The Supreme Court on Friday asked the Juvenile Justice Committee of Jammu and Kashmir High Court to look into allegations of detention of children after the Centre’s move to scrap the state’s special status on August 5.
A bench of Chief Justice of India Ranjan Gogoi and Justices S A Bobde and S Abdul Nazeer also issued notice on a habeas corpus plea by one Asifa Mubeen against the detention of her husband Mubeen Ahmed Shah under the J&K Public Safety Act, 1978 on August 7. The court sought a reply in two weeks.
“As the issues highlighted pertain to alleged detention of children, we direct the Juvenile Justice Committee of Jammu and Kashmir High Court to undertake an exercise with regard to the facts stated in the writ petition and revert to us within a week from today,” the bench said.
The court was hearing a plea by child rights activists Enakshi Ganguly and Shanta Sinha. The CJI remarked that the petition “raises issues beyond any individual”.
On being asked why they had not approached the High Court, the petitioners’ counsel Senior Advocate H Ahmadi said on the last date of hearing that it was difficult for people to access the High Court due to restrictions in the Valley.
The bench then sought a report from J&K High Court Chief Justice. On Friday, CJI Gogoi told Ahmadi that he had received the report “which does not support your stand”.
The CJI said “we have conflicting reports also which we looked into” and added, “Since children are concerned, we will entertain you.”
The petition cited media reports to claim that minors had been detained by security forces in places like Tral, Pampore and Awantipora.
It said that with regard to the situation in J&K, “there have been certain reports specific to children, which describe violations of very different kinds, ranging in seriousness from potential loss of life and liberty of the child, to being emotionally and intellectually drawn into the conflict”.
It stated that “in cases where teenage boys are picked up for fear of being ‘potential’ stone-pelters, it is imperative that the detention must be reported and monitored by a body such as the Juvenile Justice Committee of the High Court of Jammu and Kashmir…”.
“With the abrogation of Article 370 and the consequent passing of the Jammu and Kashmir Reorganisation Act, 2019 the immediate safety and protection of Kashmiri children becomes the responsibility of the Union Government,” the plea said, and added that “it is in this context that the Petitioners pray that the Supreme Court act as parens patriae to the children and direct the government to submit a status report” on the alleged detentions and injuries.
In her habeas corpus plea filed through Advocate Tahir Ahmedi Siddiqui, Asifa Mubeen said her husband was “illegally” picked up on the night of August 4 and lodged in Central Jail, Srinagar and later shifted to Agra Central Jail.
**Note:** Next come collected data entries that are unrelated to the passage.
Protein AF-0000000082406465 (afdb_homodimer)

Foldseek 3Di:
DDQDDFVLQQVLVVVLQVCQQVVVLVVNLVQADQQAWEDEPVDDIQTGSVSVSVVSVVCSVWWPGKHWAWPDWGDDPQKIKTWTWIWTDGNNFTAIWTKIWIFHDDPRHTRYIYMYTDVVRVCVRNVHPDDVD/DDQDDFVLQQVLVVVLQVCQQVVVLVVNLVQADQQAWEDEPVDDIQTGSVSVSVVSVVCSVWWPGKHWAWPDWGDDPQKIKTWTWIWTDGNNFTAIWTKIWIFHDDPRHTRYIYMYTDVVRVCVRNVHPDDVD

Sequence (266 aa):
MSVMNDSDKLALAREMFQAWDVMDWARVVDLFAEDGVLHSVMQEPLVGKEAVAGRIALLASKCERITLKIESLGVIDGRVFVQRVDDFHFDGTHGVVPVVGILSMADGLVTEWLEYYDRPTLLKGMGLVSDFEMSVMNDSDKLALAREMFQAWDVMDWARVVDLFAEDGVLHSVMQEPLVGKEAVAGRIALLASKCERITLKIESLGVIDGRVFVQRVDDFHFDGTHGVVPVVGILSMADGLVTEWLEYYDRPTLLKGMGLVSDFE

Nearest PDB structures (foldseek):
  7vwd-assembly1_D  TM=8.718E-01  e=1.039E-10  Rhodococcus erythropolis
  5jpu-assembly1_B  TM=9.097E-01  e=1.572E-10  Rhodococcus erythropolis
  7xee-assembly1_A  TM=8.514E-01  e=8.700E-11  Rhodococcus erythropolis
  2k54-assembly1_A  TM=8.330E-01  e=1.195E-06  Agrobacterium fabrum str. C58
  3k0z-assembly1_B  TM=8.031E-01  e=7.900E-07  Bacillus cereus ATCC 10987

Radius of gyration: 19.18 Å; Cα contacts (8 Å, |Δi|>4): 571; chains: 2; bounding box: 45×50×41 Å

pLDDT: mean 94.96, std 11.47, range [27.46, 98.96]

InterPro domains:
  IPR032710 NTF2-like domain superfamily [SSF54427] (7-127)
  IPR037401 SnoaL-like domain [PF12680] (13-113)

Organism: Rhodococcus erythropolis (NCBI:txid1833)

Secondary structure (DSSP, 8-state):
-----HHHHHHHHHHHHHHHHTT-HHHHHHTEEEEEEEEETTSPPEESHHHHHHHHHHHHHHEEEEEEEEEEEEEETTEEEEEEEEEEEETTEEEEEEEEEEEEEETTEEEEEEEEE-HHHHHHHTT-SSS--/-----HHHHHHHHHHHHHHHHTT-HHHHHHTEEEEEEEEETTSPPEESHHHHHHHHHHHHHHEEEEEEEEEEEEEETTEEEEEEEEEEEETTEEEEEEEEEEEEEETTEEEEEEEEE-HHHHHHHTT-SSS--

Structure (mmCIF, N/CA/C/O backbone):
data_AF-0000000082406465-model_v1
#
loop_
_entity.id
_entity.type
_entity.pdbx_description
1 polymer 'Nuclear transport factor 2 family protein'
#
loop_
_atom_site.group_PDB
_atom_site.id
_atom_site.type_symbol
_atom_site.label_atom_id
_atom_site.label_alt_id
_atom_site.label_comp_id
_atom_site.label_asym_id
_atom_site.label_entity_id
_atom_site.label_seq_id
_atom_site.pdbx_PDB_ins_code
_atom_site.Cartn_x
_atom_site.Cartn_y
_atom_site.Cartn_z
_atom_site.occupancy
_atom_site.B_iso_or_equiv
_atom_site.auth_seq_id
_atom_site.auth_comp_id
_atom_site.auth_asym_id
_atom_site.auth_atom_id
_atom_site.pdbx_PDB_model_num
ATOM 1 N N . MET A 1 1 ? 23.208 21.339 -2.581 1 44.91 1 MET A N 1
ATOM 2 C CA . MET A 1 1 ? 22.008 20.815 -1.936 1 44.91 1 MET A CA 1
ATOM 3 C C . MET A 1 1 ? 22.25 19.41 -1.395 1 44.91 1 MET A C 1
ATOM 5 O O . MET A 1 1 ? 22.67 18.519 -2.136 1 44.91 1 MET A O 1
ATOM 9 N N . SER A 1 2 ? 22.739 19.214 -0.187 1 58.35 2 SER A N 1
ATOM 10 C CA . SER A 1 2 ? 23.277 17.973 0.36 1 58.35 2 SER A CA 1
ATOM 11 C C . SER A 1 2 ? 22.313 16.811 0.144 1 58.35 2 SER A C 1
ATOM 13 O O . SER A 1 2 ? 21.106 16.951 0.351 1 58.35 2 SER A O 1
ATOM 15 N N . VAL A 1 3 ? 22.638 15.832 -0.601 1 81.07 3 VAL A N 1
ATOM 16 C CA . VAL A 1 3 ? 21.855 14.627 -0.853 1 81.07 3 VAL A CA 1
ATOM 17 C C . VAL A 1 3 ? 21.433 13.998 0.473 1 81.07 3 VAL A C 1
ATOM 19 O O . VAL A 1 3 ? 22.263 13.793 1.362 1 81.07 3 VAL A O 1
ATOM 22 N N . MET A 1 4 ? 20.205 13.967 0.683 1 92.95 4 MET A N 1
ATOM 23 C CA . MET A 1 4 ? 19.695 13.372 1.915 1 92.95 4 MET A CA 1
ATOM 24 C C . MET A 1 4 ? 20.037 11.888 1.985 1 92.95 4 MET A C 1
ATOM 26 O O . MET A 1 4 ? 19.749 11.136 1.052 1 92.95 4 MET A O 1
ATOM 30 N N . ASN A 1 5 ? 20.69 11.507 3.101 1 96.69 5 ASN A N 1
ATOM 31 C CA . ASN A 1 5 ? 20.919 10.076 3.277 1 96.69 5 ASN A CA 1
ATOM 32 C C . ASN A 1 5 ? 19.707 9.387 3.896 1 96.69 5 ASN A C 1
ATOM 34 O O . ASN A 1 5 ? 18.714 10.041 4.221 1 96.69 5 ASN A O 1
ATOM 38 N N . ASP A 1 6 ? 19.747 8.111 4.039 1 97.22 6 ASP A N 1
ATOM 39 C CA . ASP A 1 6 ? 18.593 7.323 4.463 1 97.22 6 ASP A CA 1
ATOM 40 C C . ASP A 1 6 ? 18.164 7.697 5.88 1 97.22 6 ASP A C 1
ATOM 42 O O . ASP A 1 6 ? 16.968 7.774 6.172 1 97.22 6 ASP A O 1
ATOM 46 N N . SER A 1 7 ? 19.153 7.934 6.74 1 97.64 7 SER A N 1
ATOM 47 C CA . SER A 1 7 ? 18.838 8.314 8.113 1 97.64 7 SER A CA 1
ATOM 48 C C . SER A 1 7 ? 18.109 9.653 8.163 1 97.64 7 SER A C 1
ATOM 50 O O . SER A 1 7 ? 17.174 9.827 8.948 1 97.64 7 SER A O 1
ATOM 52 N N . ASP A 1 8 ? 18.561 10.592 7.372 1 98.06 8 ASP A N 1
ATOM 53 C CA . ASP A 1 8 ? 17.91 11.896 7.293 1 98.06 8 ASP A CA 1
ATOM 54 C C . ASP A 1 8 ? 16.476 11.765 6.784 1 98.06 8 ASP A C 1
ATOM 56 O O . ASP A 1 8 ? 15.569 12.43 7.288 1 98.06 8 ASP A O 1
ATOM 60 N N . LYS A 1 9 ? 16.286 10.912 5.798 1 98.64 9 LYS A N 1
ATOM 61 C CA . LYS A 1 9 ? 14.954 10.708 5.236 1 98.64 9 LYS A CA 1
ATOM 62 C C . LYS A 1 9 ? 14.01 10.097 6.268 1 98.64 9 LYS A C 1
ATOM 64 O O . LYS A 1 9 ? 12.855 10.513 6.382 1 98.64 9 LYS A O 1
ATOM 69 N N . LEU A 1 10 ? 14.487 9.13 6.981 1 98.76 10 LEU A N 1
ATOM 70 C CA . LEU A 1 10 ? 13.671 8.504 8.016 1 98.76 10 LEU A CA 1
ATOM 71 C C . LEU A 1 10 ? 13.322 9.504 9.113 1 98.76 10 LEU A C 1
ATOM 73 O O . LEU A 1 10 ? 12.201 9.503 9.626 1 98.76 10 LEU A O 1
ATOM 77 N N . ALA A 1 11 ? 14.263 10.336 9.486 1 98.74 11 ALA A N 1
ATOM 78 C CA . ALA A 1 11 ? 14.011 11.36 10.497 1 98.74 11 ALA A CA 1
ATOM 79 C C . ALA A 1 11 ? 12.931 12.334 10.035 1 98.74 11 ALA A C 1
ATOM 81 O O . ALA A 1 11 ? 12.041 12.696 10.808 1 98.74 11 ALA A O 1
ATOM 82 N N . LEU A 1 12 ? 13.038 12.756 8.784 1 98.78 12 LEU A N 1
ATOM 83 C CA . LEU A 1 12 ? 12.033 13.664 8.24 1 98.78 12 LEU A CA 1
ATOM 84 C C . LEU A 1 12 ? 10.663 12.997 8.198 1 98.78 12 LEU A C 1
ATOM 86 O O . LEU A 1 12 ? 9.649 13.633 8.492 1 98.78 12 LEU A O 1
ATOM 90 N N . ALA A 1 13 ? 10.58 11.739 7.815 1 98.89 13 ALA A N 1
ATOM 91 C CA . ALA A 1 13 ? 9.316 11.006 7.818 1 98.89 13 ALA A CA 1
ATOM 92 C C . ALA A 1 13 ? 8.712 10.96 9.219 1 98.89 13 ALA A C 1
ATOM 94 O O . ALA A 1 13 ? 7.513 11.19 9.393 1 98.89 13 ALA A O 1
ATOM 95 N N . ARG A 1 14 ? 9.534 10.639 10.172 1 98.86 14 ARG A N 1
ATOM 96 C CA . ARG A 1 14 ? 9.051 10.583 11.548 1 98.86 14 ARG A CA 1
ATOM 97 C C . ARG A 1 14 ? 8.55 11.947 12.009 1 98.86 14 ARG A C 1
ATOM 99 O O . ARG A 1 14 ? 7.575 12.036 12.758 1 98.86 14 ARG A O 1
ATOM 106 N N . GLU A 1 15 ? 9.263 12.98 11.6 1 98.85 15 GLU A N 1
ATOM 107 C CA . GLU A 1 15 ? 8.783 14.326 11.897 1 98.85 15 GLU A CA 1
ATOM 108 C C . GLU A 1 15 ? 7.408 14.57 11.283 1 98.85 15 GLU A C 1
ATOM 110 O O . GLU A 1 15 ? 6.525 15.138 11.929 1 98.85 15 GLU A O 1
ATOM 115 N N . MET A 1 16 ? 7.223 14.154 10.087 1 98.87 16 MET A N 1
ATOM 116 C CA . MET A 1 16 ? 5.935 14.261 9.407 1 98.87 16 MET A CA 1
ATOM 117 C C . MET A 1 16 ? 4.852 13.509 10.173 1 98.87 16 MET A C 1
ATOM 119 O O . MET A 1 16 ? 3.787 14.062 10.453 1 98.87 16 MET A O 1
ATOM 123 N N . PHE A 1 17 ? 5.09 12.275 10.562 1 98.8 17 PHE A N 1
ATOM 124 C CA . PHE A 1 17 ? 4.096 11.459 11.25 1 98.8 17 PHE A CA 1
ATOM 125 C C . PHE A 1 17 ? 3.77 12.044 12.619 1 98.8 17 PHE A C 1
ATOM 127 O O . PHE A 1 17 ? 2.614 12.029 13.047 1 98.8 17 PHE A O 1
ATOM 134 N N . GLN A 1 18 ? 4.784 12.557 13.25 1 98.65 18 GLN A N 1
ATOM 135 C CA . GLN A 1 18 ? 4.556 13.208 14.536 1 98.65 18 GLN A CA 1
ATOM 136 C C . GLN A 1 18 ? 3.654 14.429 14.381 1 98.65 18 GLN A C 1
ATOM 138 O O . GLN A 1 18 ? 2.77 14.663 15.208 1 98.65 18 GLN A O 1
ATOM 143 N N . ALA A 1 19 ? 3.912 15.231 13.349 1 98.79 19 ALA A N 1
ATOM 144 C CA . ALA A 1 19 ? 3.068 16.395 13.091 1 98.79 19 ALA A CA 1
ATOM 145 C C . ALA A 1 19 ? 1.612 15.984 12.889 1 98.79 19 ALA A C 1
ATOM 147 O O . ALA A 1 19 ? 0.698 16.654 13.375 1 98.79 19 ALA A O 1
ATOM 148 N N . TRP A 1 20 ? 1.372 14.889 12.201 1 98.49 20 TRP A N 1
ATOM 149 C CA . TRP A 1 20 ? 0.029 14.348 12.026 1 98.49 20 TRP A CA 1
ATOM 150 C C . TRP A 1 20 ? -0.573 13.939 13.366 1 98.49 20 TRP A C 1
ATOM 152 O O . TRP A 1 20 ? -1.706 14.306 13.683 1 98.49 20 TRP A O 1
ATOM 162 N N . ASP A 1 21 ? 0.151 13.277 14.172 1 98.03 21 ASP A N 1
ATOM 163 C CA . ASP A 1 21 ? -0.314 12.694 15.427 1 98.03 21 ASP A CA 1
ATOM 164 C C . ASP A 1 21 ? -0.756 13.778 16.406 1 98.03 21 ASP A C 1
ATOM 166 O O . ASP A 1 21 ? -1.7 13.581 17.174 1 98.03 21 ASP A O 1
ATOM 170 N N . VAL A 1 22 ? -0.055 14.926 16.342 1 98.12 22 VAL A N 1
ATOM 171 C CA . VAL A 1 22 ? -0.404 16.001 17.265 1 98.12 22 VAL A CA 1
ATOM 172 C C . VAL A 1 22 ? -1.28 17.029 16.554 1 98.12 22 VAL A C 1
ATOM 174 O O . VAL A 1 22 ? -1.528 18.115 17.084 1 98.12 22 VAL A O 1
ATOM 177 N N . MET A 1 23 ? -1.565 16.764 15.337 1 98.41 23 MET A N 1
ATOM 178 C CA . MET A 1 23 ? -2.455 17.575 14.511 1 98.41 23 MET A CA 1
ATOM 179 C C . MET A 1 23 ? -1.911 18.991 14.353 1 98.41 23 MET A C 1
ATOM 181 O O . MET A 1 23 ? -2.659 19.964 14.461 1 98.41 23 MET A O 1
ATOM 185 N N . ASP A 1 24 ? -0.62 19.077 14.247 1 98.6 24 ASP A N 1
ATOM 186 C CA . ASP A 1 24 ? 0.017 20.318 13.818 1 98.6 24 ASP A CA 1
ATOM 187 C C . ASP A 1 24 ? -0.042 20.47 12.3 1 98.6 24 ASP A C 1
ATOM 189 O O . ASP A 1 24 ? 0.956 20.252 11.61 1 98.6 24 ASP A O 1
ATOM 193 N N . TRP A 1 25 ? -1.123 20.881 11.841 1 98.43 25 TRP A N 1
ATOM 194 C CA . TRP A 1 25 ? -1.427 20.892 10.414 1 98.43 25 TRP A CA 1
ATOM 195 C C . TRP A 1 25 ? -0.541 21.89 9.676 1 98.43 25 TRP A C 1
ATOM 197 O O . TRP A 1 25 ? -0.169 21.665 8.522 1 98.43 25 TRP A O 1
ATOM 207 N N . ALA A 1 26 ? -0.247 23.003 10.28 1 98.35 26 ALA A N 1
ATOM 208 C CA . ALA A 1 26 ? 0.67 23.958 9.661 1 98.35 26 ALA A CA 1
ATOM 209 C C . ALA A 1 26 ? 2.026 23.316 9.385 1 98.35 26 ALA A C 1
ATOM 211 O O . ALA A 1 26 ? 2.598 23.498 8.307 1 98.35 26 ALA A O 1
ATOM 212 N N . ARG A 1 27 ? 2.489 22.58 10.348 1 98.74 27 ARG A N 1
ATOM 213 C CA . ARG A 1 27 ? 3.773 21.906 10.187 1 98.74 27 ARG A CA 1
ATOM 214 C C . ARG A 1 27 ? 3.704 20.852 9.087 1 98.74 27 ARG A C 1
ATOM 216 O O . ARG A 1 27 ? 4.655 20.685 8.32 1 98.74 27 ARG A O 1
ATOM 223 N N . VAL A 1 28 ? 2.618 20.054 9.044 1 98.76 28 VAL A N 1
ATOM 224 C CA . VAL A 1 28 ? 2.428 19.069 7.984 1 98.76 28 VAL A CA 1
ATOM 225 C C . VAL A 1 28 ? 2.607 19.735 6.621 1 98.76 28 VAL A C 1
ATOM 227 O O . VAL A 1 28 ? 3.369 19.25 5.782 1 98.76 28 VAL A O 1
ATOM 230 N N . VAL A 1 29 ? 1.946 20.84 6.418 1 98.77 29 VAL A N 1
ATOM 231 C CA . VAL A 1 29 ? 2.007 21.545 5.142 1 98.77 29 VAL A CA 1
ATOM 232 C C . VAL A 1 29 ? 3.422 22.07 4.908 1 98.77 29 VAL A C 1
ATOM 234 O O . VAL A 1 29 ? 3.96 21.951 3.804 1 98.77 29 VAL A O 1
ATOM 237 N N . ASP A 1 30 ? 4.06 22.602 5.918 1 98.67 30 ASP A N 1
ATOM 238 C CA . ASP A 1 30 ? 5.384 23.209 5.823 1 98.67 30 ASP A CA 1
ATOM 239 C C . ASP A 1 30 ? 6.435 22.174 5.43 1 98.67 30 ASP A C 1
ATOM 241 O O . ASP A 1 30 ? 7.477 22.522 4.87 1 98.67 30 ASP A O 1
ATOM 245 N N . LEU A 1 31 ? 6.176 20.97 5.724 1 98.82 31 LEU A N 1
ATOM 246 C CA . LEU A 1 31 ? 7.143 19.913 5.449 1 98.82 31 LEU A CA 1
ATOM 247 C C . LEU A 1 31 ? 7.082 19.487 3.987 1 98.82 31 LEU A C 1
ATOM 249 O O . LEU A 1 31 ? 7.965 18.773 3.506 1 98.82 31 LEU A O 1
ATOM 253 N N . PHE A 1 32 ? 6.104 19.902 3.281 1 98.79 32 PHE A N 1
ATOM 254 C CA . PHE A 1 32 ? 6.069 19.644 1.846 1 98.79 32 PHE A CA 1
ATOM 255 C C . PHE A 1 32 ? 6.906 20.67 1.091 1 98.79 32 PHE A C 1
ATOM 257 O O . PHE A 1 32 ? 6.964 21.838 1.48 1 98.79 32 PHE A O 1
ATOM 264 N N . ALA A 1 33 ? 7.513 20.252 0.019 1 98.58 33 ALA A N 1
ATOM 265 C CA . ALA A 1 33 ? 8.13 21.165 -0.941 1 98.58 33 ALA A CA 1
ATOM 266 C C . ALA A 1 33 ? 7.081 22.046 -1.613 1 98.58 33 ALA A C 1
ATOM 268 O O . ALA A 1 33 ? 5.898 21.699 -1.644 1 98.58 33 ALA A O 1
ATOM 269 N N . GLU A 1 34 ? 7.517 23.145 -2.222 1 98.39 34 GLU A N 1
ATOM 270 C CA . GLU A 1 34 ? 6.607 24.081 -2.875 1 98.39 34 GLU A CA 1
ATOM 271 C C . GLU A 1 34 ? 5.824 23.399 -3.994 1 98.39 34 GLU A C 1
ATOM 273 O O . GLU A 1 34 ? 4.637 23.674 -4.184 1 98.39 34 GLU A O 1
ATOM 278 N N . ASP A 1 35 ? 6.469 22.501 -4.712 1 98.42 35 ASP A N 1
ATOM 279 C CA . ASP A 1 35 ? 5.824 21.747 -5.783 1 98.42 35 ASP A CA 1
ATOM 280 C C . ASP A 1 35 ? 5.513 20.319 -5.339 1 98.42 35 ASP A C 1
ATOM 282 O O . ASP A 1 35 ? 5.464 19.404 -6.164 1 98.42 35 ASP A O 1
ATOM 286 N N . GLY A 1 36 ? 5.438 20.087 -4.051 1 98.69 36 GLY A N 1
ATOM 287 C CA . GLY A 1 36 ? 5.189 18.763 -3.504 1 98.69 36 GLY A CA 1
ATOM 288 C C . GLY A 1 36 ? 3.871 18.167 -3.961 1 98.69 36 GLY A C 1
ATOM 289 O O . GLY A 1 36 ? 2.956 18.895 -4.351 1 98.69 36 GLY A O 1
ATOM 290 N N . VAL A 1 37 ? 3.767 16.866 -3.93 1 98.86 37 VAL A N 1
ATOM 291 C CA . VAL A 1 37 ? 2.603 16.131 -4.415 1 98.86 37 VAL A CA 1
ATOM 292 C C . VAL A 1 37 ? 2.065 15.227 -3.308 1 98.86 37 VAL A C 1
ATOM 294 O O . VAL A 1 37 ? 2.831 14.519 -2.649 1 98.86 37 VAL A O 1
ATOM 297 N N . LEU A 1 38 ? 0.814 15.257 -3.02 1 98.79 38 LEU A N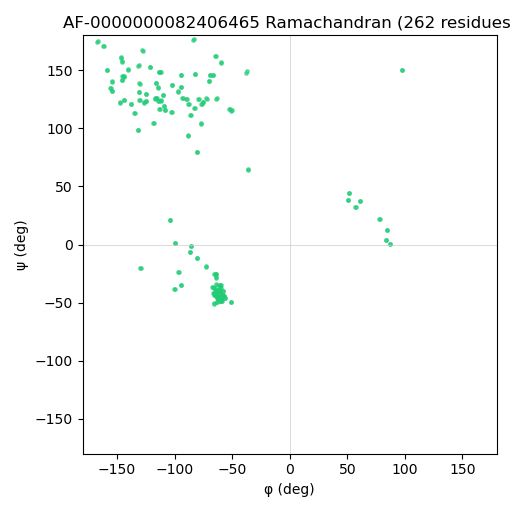 1
ATOM 298 C CA . LEU A 1 38 ? 0.077 14.279 -2.228 1 98.79 38 LEU A CA 1
ATOM 299 C C . LEU A 1 38 ? -0.863 13.464 -3.11 1 98.79 38 LEU A C 1
ATOM 301 O O . LEU A 1 38 ? -1.764 14.018 -3.743 1 98.79 38 LEU A O 1
ATOM 305 N N . HIS A 1 39 ? -0.624 12.181 -3.126 1 98.64 39 HIS A N 1
ATOM 306 C CA . HIS A 1 39 ? -1.362 11.351 -4.072 1 98.64 39 HIS A CA 1
ATOM 307 C C . HIS A 1 39 ? -1.94 10.117 -3.388 1 98.64 39 HIS A C 1
ATOM 309 O O . HIS A 1 39 ? -1.221 9.148 -3.134 1 98.64 39 HIS A O 1
ATOM 315 N N . SER A 1 40 ? -3.22 10.231 -3.06 1 97.63 40 SER A N 1
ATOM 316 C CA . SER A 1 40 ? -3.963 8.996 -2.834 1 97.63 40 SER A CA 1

She said Mubeen Ahmed Shah was a qualified doctor and and a businessman by profession who had been living in Malaysia since 2012. He had also been the President of Chamber of Commerce at Srinagar and had an “unblemished record as a leading businessman of the Valley”.
He had come to India in April 2019 to attend the last rites of his sister-in-law, the petitioner said.
Senior Advocate Raju Ramachandran, also appearing for the woman, said her husband was suffering from health issues.